The Bombay Stock Exchange benchmark Sensex, which opened 88 points lower than Wednesday’s closing on expectations of weak GDP data, seemed headed for a steep plunge before recovering towards close to end the day just 94 points or 0.57% down.
The index touched an intra-day low of 226 points before closing out at 16,218.53 points on Wednesday. The 50-share Nifty of the NSE also ended down by 0.54% at 4,924 points.Opinion was however divided among traders whether the stock markets had taken the GDP data in its stride, or the partial recovery was due to traders covering up their short positions.

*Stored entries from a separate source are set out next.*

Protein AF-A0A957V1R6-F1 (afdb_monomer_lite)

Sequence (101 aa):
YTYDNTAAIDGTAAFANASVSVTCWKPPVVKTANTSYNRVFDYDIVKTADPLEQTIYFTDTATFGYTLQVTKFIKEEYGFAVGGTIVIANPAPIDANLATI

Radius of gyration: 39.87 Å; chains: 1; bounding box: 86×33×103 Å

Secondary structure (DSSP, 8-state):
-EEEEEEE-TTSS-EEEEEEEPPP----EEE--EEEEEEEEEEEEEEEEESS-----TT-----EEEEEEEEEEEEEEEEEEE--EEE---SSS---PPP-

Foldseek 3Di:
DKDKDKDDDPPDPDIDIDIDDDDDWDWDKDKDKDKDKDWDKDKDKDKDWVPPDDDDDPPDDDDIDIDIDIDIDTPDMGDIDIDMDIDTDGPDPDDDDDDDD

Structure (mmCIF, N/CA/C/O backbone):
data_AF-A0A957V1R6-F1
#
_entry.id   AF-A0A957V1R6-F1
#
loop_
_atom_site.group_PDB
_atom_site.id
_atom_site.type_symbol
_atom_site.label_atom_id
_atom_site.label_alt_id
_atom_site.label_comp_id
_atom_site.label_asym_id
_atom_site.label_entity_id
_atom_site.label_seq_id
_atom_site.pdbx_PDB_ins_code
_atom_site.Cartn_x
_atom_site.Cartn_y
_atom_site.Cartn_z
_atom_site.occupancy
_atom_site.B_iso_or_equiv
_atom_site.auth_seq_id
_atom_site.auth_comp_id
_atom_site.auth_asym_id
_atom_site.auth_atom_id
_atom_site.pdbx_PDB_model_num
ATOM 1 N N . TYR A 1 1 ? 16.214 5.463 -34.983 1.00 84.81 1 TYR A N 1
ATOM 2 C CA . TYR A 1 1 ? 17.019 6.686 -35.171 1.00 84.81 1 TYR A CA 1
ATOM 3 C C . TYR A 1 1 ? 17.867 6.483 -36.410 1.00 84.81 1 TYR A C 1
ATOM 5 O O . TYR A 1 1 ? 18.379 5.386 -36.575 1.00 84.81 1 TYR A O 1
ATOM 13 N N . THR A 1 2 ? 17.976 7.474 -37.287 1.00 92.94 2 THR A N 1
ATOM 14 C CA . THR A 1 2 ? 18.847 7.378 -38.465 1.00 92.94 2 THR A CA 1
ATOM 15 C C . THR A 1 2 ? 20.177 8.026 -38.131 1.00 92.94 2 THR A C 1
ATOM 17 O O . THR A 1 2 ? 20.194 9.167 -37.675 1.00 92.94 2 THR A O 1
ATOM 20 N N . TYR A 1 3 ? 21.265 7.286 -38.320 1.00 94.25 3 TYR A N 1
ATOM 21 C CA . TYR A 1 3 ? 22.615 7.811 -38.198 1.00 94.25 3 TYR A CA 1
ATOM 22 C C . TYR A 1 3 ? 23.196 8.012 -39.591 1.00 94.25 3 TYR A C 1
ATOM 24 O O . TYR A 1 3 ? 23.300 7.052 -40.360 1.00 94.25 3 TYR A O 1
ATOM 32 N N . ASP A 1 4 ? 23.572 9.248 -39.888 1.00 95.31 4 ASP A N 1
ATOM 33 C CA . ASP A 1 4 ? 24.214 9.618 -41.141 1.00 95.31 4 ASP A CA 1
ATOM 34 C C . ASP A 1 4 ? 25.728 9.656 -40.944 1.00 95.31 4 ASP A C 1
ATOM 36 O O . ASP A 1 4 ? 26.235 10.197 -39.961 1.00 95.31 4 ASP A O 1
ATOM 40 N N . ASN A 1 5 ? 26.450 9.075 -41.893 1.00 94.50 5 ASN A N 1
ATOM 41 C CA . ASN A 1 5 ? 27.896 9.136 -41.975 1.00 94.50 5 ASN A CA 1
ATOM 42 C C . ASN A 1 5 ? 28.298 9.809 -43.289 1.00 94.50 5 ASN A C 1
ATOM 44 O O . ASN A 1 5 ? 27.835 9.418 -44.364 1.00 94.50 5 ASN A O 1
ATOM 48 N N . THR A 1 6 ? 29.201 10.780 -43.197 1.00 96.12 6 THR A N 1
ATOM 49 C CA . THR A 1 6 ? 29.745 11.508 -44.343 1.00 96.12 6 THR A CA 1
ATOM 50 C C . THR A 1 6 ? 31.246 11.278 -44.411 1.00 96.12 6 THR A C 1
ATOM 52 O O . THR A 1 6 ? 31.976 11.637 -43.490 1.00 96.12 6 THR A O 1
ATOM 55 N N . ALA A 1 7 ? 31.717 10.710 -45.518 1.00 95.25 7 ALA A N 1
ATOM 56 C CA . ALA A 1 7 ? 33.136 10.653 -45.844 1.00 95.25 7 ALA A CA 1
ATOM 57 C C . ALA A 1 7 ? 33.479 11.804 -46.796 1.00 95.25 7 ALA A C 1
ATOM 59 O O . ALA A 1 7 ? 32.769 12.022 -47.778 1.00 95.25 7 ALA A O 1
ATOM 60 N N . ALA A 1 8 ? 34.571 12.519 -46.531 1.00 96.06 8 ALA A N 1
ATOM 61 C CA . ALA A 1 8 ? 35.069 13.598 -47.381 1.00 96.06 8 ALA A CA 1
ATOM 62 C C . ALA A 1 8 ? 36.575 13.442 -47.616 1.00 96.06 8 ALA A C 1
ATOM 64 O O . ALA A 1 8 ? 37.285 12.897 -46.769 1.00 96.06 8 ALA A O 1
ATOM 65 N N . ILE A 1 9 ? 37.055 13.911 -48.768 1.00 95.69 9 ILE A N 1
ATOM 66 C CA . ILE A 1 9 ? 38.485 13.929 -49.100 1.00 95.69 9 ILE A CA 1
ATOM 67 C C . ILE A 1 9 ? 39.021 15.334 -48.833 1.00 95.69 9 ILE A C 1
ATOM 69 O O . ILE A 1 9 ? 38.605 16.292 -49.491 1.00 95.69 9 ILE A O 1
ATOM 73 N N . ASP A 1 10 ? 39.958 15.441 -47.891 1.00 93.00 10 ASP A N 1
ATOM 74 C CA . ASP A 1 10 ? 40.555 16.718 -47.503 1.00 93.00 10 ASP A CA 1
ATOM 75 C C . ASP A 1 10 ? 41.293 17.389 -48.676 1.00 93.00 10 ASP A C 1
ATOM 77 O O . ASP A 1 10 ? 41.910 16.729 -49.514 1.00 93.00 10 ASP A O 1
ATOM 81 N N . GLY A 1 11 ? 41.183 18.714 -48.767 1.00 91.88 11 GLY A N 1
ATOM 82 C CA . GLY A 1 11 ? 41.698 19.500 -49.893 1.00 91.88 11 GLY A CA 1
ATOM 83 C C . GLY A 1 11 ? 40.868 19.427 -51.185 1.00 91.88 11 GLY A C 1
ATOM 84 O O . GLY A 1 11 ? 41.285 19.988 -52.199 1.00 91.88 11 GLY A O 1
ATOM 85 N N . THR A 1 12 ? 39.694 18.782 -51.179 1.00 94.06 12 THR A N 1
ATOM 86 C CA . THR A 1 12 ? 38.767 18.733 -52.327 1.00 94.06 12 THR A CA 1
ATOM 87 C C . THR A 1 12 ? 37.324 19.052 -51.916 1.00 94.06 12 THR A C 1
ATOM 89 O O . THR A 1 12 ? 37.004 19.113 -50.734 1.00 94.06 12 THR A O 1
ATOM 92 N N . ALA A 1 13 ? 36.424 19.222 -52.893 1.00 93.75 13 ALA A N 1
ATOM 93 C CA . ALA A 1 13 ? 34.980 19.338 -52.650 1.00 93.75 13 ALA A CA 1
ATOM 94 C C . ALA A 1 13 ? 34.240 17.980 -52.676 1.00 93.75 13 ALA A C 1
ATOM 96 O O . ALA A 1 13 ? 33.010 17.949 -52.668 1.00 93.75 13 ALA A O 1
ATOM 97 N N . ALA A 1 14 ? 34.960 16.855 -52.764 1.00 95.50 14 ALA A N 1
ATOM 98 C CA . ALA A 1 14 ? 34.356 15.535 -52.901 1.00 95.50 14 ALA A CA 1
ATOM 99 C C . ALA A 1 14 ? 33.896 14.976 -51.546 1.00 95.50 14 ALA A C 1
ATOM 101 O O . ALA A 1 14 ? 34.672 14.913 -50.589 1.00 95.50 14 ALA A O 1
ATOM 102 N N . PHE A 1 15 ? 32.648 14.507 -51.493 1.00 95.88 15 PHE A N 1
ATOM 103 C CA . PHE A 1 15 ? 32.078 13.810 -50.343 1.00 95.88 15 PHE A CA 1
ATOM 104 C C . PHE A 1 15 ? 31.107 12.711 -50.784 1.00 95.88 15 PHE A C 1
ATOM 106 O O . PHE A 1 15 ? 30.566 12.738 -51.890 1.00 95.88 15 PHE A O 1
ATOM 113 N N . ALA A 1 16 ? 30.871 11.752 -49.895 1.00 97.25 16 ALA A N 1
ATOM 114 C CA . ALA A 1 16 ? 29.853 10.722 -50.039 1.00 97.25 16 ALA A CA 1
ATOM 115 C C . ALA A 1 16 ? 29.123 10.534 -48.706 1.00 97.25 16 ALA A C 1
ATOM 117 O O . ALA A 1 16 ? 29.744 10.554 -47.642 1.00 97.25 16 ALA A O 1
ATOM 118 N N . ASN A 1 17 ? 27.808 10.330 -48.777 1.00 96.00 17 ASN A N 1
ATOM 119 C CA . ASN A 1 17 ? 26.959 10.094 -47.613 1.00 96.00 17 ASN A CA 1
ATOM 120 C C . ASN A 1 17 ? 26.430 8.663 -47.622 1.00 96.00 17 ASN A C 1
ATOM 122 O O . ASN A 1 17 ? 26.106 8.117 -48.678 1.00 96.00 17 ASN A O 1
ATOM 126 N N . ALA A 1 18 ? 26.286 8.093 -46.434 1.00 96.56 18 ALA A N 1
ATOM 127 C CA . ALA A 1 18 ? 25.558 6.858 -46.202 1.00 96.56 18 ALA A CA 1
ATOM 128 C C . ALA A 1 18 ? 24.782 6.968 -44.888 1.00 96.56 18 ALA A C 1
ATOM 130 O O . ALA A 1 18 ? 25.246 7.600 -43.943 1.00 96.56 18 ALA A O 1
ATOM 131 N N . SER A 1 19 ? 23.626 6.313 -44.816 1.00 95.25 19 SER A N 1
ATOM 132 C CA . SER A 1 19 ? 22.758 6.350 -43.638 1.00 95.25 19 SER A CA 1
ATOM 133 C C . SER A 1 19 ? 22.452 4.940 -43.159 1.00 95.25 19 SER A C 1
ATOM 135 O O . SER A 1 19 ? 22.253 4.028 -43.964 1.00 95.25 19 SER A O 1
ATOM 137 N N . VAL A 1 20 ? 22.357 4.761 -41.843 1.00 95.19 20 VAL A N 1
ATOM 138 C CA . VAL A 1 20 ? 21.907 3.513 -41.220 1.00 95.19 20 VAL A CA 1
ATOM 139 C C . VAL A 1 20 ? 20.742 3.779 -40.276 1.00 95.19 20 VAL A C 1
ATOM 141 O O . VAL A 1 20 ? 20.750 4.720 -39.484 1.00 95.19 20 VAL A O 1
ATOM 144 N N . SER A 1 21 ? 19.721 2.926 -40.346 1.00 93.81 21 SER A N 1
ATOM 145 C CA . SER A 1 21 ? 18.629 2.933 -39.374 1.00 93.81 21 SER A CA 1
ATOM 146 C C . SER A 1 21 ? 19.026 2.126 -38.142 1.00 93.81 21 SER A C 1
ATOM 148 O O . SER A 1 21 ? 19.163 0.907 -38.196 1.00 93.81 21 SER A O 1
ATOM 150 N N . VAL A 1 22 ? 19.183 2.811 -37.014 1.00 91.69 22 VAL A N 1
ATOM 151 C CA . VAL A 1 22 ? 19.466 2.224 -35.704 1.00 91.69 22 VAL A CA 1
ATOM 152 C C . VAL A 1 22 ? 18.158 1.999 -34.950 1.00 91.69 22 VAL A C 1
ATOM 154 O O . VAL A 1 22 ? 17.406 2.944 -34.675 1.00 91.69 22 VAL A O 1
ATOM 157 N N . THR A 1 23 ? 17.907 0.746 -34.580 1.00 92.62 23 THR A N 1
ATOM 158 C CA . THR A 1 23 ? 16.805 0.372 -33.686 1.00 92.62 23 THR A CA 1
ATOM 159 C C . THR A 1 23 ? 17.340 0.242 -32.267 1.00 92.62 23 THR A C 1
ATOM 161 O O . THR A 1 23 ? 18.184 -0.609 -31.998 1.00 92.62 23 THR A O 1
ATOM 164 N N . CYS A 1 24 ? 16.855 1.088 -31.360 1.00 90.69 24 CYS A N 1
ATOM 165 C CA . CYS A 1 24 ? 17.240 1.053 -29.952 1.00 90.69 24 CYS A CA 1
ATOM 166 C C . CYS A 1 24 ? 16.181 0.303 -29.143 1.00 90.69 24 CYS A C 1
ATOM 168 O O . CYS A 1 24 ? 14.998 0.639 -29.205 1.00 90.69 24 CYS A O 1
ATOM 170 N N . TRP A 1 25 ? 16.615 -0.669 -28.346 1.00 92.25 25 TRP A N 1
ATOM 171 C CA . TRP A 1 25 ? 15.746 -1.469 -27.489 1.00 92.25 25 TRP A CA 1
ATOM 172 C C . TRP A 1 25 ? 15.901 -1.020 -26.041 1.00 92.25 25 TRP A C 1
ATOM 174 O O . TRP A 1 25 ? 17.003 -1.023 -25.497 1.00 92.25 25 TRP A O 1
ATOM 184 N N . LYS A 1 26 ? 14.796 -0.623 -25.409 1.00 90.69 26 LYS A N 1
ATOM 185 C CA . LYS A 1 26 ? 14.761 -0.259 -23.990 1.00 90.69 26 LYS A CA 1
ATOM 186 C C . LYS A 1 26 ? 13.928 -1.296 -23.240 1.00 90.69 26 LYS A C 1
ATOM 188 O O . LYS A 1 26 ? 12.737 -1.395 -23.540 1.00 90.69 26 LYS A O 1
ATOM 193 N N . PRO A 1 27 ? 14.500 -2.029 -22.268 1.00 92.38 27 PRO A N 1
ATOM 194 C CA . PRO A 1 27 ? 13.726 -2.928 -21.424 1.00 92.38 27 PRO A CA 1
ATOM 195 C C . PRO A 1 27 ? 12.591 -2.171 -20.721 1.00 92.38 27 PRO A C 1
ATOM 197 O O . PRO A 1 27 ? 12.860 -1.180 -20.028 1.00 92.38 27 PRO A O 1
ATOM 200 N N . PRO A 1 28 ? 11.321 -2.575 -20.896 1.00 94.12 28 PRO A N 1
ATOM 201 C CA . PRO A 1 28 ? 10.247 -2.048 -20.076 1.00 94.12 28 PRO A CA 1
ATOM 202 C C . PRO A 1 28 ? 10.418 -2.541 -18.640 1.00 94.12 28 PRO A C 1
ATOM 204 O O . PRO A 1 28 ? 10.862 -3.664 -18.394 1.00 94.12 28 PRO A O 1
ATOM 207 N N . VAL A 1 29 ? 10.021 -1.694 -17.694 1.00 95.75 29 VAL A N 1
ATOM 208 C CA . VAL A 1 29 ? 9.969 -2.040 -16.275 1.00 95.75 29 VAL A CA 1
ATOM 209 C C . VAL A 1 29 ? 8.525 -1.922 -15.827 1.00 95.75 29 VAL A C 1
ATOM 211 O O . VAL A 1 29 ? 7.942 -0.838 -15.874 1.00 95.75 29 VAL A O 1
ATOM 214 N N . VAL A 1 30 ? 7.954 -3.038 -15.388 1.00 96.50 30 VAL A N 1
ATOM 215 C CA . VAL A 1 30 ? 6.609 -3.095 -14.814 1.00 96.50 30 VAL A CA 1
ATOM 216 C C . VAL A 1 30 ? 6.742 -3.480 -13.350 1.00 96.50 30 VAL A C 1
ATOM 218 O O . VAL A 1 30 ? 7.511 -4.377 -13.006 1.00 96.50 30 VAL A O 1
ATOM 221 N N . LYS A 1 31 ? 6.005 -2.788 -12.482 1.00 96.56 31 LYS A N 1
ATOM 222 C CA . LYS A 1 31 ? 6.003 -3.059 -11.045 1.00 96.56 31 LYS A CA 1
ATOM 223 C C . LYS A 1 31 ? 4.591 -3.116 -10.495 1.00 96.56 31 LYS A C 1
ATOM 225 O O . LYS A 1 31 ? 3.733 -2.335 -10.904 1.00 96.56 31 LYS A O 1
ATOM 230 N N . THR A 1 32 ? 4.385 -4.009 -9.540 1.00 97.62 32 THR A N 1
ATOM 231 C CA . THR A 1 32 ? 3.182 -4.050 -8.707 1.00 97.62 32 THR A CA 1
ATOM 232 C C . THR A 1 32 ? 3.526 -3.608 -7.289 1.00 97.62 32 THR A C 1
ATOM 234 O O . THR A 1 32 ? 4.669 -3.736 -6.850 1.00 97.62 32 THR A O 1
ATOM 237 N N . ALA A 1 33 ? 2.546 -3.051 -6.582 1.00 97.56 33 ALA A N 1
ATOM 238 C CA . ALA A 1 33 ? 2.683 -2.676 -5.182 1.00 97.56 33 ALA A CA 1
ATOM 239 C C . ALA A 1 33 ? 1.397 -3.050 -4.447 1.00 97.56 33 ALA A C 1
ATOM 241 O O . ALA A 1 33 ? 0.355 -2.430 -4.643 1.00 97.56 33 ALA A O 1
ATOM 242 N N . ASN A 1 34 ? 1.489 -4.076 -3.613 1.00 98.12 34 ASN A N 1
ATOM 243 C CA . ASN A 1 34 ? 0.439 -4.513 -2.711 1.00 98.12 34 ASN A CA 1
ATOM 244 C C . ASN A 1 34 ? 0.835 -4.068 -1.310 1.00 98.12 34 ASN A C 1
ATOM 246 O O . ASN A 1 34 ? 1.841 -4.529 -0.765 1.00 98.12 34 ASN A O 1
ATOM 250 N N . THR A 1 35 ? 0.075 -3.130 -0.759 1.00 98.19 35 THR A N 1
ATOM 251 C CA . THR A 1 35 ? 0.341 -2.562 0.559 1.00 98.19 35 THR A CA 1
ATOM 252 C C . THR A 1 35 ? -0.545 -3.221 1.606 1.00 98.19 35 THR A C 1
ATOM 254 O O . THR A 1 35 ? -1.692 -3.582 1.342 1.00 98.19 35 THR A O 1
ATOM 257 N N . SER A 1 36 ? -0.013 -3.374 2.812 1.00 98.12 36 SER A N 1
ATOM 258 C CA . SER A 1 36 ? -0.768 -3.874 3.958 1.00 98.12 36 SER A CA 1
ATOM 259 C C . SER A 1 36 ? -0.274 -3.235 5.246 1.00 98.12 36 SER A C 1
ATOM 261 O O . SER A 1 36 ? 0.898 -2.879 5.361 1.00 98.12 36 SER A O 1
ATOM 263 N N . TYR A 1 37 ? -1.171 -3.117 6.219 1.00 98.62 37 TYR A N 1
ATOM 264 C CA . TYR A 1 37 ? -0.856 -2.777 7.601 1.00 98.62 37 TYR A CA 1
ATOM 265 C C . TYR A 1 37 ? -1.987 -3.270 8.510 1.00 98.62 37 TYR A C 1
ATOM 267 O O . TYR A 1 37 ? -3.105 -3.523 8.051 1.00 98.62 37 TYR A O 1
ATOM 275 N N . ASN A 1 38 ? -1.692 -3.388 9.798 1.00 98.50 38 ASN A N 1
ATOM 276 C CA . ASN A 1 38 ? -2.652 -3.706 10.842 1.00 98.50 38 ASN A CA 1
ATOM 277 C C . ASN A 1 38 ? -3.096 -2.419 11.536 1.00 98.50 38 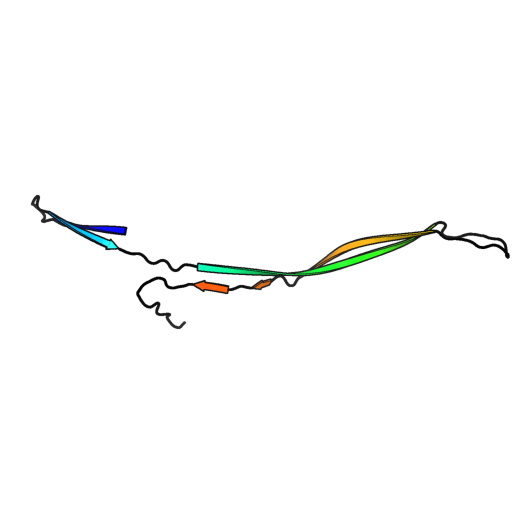ASN A C 1
ATOM 279 O O . ASN A 1 38 ? -2.278 -1.542 11.813 1.00 98.50 38 ASN A O 1
ATOM 283 N N . ARG A 1 39 ? -4.385 -2.337 11.870 1.00 98.31 39 ARG A N 1
ATOM 284 C CA . ARG A 1 39 ? -4.960 -1.249 12.665 1.00 98.31 39 ARG A CA 1
ATOM 285 C C . ARG A 1 39 ? -5.754 -1.830 13.824 1.00 98.31 39 ARG A C 1
ATOM 287 O O . ARG A 1 39 ? -6.687 -2.602 13.607 1.00 98.31 39 ARG A O 1
ATOM 294 N N . VAL A 1 40 ? -5.397 -1.433 15.039 1.00 98.31 40 VAL A N 1
ATOM 295 C CA . VAL A 1 40 ? -6.088 -1.829 16.269 1.00 98.31 40 VAL A CA 1
ATOM 296 C C . VAL A 1 40 ? -6.994 -0.692 16.711 1.00 98.31 40 VAL A C 1
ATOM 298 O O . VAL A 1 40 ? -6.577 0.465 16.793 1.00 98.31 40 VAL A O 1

Thursday was the last trading session of the month, and traders were obliged to buy back shares taht they had speculated would sink, but contrary to expectations, had risen.
“The markets have factored in the bad news, so in that sense the GDP numbers were not a surprise — there is a resignation to pessimism,” said CJ George, MD, Geojit BNP Paribas Financial Services.
He also ruled out any runaway rally on the markets, on the back of any expected positive policy news from the government. “There will be some positive reaction if the government were to announce any measure of policy reforms, but no irrational exuberance, which is impossible in today’s global environment,” he said.
Caution is advised for retail investors as some analysts feel the actual impact of the GDP data will be seen in the markets on Friday.
“Thursday was the expiry of open short positions taken up by traders and they needed to cover up, so the recovery towards the close of trade was actually a buy-back of shares,” said Jagannadham Thunuguntla, strategist and head of research, SMC Global Securities. “The impact of the GDP numbers may be seen on Friday. Nobody expected a 5.3% (fall).